Everything from the first line of the records to the line containing "ATOM 29 C CA", inclusive, is to be extracted exactly, and nothing more.

****

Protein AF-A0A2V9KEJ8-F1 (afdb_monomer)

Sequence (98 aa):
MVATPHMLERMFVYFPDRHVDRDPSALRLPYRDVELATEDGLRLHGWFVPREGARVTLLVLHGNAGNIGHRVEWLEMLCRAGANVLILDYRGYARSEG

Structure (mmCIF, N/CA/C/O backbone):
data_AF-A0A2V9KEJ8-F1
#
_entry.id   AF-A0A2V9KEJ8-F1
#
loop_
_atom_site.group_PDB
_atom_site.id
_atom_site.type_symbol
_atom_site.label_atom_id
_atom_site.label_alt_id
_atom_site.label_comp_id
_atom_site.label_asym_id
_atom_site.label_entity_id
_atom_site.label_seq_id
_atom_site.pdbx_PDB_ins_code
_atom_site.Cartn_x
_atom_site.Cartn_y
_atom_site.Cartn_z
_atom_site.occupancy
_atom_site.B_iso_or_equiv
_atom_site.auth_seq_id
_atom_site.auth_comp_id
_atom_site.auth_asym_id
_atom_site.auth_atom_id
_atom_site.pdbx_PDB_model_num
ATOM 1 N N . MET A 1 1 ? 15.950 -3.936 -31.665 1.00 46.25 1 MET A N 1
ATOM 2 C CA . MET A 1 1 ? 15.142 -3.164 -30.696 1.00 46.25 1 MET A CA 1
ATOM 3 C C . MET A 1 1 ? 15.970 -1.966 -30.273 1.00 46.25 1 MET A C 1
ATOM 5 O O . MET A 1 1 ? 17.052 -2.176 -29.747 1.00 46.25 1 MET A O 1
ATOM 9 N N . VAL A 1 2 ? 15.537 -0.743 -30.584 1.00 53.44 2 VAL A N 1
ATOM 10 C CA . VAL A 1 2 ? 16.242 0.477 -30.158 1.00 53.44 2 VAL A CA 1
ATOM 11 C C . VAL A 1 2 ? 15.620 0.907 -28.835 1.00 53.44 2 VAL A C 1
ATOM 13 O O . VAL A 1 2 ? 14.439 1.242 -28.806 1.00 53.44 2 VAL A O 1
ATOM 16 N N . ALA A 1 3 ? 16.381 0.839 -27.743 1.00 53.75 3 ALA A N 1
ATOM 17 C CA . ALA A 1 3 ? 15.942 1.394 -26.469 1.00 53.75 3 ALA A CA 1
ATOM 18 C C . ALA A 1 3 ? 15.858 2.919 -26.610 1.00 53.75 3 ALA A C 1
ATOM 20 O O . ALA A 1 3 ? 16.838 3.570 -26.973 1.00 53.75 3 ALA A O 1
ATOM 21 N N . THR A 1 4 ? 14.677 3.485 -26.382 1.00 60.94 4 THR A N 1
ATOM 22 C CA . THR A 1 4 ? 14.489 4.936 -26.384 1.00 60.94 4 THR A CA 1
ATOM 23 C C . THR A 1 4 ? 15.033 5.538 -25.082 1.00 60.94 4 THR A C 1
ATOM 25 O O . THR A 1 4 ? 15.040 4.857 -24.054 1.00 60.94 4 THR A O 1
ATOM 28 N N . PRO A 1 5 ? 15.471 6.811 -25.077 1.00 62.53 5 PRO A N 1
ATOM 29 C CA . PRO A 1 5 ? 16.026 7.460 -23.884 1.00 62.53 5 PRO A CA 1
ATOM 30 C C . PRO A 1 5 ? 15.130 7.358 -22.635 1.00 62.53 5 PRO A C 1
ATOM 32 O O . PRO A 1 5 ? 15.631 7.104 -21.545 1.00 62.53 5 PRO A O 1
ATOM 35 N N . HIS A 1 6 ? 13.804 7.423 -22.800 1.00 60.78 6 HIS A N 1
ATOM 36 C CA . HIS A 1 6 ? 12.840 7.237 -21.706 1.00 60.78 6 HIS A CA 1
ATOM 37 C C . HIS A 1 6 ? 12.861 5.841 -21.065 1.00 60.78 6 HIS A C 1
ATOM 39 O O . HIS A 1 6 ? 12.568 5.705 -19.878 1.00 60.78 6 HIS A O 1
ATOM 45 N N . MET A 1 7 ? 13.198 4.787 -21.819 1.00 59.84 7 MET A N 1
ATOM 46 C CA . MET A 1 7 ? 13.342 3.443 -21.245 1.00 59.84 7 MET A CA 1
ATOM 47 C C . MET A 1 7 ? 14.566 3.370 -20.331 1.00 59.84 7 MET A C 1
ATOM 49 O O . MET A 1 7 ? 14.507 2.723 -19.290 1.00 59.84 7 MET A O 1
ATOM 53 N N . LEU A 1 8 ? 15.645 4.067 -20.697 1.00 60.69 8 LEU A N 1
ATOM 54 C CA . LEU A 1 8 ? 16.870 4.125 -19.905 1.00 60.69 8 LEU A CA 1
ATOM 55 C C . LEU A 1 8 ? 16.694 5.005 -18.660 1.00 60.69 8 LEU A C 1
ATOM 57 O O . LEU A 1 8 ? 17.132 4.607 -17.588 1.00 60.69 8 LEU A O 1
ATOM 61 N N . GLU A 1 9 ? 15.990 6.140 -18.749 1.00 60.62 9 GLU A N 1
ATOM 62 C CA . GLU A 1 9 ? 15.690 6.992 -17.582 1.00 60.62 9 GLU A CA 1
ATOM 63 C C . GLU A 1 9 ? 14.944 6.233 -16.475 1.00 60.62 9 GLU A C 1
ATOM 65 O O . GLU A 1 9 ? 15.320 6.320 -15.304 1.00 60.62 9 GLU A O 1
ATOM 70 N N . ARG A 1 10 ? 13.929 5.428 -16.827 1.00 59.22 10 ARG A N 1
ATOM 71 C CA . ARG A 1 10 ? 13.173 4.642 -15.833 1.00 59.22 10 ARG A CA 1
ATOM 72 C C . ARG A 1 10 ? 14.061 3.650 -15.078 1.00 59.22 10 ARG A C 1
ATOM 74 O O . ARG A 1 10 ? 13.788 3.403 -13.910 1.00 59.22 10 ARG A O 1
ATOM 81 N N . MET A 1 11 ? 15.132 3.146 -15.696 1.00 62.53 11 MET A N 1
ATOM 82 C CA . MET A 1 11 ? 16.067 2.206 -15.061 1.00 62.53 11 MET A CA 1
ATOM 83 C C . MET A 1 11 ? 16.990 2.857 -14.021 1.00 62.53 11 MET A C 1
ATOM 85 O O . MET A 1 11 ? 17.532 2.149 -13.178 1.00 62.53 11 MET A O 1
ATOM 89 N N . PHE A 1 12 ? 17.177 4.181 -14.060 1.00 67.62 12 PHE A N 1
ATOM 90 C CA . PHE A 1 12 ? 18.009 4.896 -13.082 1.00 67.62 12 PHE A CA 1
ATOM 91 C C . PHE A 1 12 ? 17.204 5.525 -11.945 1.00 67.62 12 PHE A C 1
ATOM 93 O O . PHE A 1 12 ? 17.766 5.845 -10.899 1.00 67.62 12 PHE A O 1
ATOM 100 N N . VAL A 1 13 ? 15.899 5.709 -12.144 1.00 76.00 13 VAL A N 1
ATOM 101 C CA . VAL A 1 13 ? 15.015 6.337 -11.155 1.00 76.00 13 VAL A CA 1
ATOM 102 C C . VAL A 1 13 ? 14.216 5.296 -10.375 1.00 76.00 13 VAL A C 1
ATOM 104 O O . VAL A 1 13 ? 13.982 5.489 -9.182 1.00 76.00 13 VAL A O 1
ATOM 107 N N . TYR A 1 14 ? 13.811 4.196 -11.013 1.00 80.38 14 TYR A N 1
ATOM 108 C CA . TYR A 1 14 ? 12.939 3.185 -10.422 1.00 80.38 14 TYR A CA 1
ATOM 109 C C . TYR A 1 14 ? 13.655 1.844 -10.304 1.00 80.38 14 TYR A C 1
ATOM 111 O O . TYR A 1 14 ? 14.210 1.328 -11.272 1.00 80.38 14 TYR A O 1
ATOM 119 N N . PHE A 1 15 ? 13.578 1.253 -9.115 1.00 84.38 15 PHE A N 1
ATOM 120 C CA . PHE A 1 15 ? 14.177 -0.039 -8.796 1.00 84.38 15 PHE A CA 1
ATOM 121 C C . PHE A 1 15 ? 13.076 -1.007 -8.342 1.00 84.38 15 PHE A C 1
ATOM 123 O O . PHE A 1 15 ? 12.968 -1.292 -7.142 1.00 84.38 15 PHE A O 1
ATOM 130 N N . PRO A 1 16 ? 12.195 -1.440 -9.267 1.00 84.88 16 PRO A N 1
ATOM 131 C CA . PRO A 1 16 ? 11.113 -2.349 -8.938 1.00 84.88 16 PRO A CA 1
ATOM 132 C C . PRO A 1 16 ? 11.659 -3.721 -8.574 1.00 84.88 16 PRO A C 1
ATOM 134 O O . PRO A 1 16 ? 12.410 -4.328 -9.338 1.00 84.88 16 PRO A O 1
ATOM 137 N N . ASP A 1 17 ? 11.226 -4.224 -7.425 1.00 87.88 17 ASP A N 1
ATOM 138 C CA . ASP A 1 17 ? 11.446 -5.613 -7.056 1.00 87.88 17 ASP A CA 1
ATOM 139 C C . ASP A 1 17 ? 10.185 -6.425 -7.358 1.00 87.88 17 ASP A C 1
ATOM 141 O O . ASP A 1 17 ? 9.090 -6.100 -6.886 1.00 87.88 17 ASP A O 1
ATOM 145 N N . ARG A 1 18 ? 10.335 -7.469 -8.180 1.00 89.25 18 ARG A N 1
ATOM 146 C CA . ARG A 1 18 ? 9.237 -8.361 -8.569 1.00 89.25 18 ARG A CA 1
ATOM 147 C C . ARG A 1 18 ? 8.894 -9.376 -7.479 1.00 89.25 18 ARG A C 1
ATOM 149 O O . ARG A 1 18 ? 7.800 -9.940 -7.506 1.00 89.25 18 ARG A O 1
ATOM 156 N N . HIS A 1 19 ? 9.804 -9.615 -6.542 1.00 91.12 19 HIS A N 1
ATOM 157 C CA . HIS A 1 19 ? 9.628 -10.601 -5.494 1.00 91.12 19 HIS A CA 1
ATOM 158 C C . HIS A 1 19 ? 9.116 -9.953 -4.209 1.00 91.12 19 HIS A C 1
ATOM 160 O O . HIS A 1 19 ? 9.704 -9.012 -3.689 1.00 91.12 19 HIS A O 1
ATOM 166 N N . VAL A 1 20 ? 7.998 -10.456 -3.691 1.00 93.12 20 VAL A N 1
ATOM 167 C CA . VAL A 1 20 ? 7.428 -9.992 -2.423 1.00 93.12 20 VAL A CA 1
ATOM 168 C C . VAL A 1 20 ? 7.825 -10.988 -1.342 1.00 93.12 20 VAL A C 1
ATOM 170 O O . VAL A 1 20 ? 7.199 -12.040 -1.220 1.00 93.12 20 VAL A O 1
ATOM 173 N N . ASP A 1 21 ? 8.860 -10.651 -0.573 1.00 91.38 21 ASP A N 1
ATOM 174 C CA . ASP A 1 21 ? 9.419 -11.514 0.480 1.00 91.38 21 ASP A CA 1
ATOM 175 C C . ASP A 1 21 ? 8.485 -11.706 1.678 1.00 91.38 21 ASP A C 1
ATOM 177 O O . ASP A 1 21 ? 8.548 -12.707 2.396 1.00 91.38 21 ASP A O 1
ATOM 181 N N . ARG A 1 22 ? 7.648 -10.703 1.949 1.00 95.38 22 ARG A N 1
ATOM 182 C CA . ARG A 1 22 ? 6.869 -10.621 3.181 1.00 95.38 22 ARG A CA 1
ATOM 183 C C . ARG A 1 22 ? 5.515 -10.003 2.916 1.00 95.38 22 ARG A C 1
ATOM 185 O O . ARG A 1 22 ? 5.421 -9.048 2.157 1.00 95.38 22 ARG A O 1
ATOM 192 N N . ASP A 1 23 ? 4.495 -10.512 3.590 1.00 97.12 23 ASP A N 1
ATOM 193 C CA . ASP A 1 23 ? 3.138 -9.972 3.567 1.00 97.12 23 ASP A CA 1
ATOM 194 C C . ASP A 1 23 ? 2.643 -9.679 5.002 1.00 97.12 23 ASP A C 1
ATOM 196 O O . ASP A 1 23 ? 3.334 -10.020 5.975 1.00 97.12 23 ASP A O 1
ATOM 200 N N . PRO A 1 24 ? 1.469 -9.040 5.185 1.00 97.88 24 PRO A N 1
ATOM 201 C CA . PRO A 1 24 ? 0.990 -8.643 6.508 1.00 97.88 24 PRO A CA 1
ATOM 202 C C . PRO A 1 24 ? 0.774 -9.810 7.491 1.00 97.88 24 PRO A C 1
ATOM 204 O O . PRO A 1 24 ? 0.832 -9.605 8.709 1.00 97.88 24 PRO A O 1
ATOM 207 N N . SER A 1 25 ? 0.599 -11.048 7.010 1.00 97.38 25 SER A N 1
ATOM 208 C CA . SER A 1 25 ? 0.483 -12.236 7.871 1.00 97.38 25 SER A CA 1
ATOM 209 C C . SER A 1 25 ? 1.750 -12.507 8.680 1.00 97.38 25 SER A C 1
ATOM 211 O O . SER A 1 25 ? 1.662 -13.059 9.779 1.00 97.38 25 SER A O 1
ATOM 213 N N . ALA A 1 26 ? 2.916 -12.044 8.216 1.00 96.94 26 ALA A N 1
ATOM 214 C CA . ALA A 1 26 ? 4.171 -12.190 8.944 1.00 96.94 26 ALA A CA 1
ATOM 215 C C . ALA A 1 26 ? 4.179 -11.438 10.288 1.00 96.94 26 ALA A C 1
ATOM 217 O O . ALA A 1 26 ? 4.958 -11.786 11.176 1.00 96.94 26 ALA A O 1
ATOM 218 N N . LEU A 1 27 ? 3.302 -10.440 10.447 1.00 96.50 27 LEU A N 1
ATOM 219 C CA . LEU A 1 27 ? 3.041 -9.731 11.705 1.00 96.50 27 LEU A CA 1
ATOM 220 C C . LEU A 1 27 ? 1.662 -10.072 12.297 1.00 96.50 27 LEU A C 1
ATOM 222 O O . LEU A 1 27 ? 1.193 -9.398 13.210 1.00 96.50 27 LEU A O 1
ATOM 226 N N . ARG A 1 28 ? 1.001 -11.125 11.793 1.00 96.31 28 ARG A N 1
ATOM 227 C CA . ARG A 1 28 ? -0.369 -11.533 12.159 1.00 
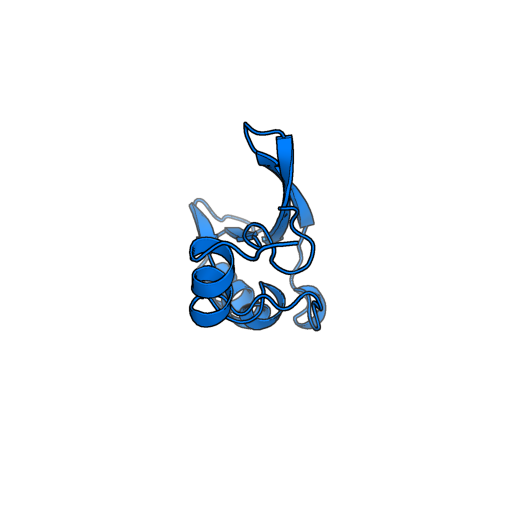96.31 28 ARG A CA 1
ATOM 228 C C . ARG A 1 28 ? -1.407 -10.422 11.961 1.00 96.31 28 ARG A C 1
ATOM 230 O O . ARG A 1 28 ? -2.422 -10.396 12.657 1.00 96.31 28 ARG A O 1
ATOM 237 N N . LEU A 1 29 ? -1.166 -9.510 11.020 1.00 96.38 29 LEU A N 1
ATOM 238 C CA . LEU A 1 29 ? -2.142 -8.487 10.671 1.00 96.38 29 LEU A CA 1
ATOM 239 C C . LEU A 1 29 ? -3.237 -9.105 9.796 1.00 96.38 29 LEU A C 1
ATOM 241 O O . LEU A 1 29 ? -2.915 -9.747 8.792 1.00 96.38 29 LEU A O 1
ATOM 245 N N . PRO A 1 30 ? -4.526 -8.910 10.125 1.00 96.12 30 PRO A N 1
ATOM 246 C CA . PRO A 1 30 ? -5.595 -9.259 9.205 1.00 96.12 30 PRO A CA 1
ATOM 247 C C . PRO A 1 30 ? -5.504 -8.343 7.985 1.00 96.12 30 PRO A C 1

****

> **Task answer**:
Protein AF-A0A2V9KEJ8-F1 (afdb_monomer)

Sequence (98 aa):
MVATPHMLERMFVYFPDRHVDRDPSALRLPYRDVELATEDGLRLHGWFVPREGARVTLLVLHGNAGNIGHRVEWLEMLCRAGANVLILDYRGYARSEG

Structure (mmCIF, N/CA/C/O backbone):
data_AF-A0A2V9KEJ8-F1
#
_entry.id   AF-A0A2V9KEJ8-F1
#
loop_
_atom_site.group_PDB
_atom_site.id
_atom_site.type_symbol
_atom_site.label_atom_id
_atom_site.label_alt_id
_atom_site.label_comp_id
_atom_site.label_asym_id
_atom_site.label_entity_id
_atom_site.label_seq_id
_atom_site.pdbx_PDB_ins_code
_atom_site.Cartn_x
_atom_site.Cartn_y
_atom_site.Cartn_z
_atom_site.occupancy
_atom_site.B_iso_or_equiv
_atom_site.auth_seq_id
_atom_site.auth_comp_id
_atom_site.auth_asym_id
_atom_site.auth_atom_id
_atom_site.pdbx_PDB_model_num
ATOM 1 N N . MET A 1 1 ? 15.950 -3.936 -31.665 1.00 46.25 1 MET A N 1
ATOM 2 C CA . MET A 1 1 ? 15.142 -3.164 -30.696 1.00 46.25 1 MET A CA 1
ATOM 3 C C . MET A 1 1 ? 15.970 -1.966 -30.273 1.00 46.25 1 MET A C 1
ATOM 5 O O . MET A 1 1 ? 17.052 -2.176 -29.747 1.00 46.25 1 MET A O 1
ATOM 9 N N . VAL A 1 2 ? 15.537 -0.743 -30.584 1.00 53.44 2 VAL A N 1
ATOM 10 C CA . VAL A 1 2 ? 16.242 0.477 -30.158 1.00 53.44 2 VAL A CA 1
ATOM 11 C C . VAL A 1 2 ? 15.620 0.907 -28.835 1.00 53.44 2 VAL A C 1
ATOM 13 O O . VAL A 1 2 ? 14.439 1.242 -28.806 1.00 53.44 2 VAL A O 1
ATOM 16 N N . ALA A 1 3 ? 16.381 0.839 -27.743 1.00 53.75 3 ALA A N 1
ATOM 17 C CA . ALA A 1 3 ? 15.942 1.394 -26.469 1.00 53.75 3 ALA A CA 1
ATOM 18 C C . ALA A 1 3 ? 15.858 2.919 -26.610 1.00 53.75 3 ALA A C 1
ATOM 20 O O . ALA A 1 3 ? 16.838 3.570 -26.973 1.00 53.75 3 ALA A O 1
ATOM 21 N N . THR A 1 4 ? 14.677 3.485 -26.382 1.00 60.94 4 THR A N 1
ATOM 22 C CA . THR A 1 4 ? 14.489 4.936 -26.384 1.00 60.94 4 THR A CA 1
ATOM 23 C C . THR A 1 4 ? 15.033 5.538 -25.082 1.00 60.94 4 THR A C 1
ATOM 25 O O . THR A 1 4 ? 15.040 4.857 -24.054 1.00 60.94 4 THR A O 1
ATOM 28 N N . PRO A 1 5 ? 15.471 6.811 -25.077 1.00 62.53 5 PRO A N 1
ATOM 29 C CA . PRO A 1 5 ? 16.026 7.460 -23.884 1.00 62.53 5 PRO A CA 1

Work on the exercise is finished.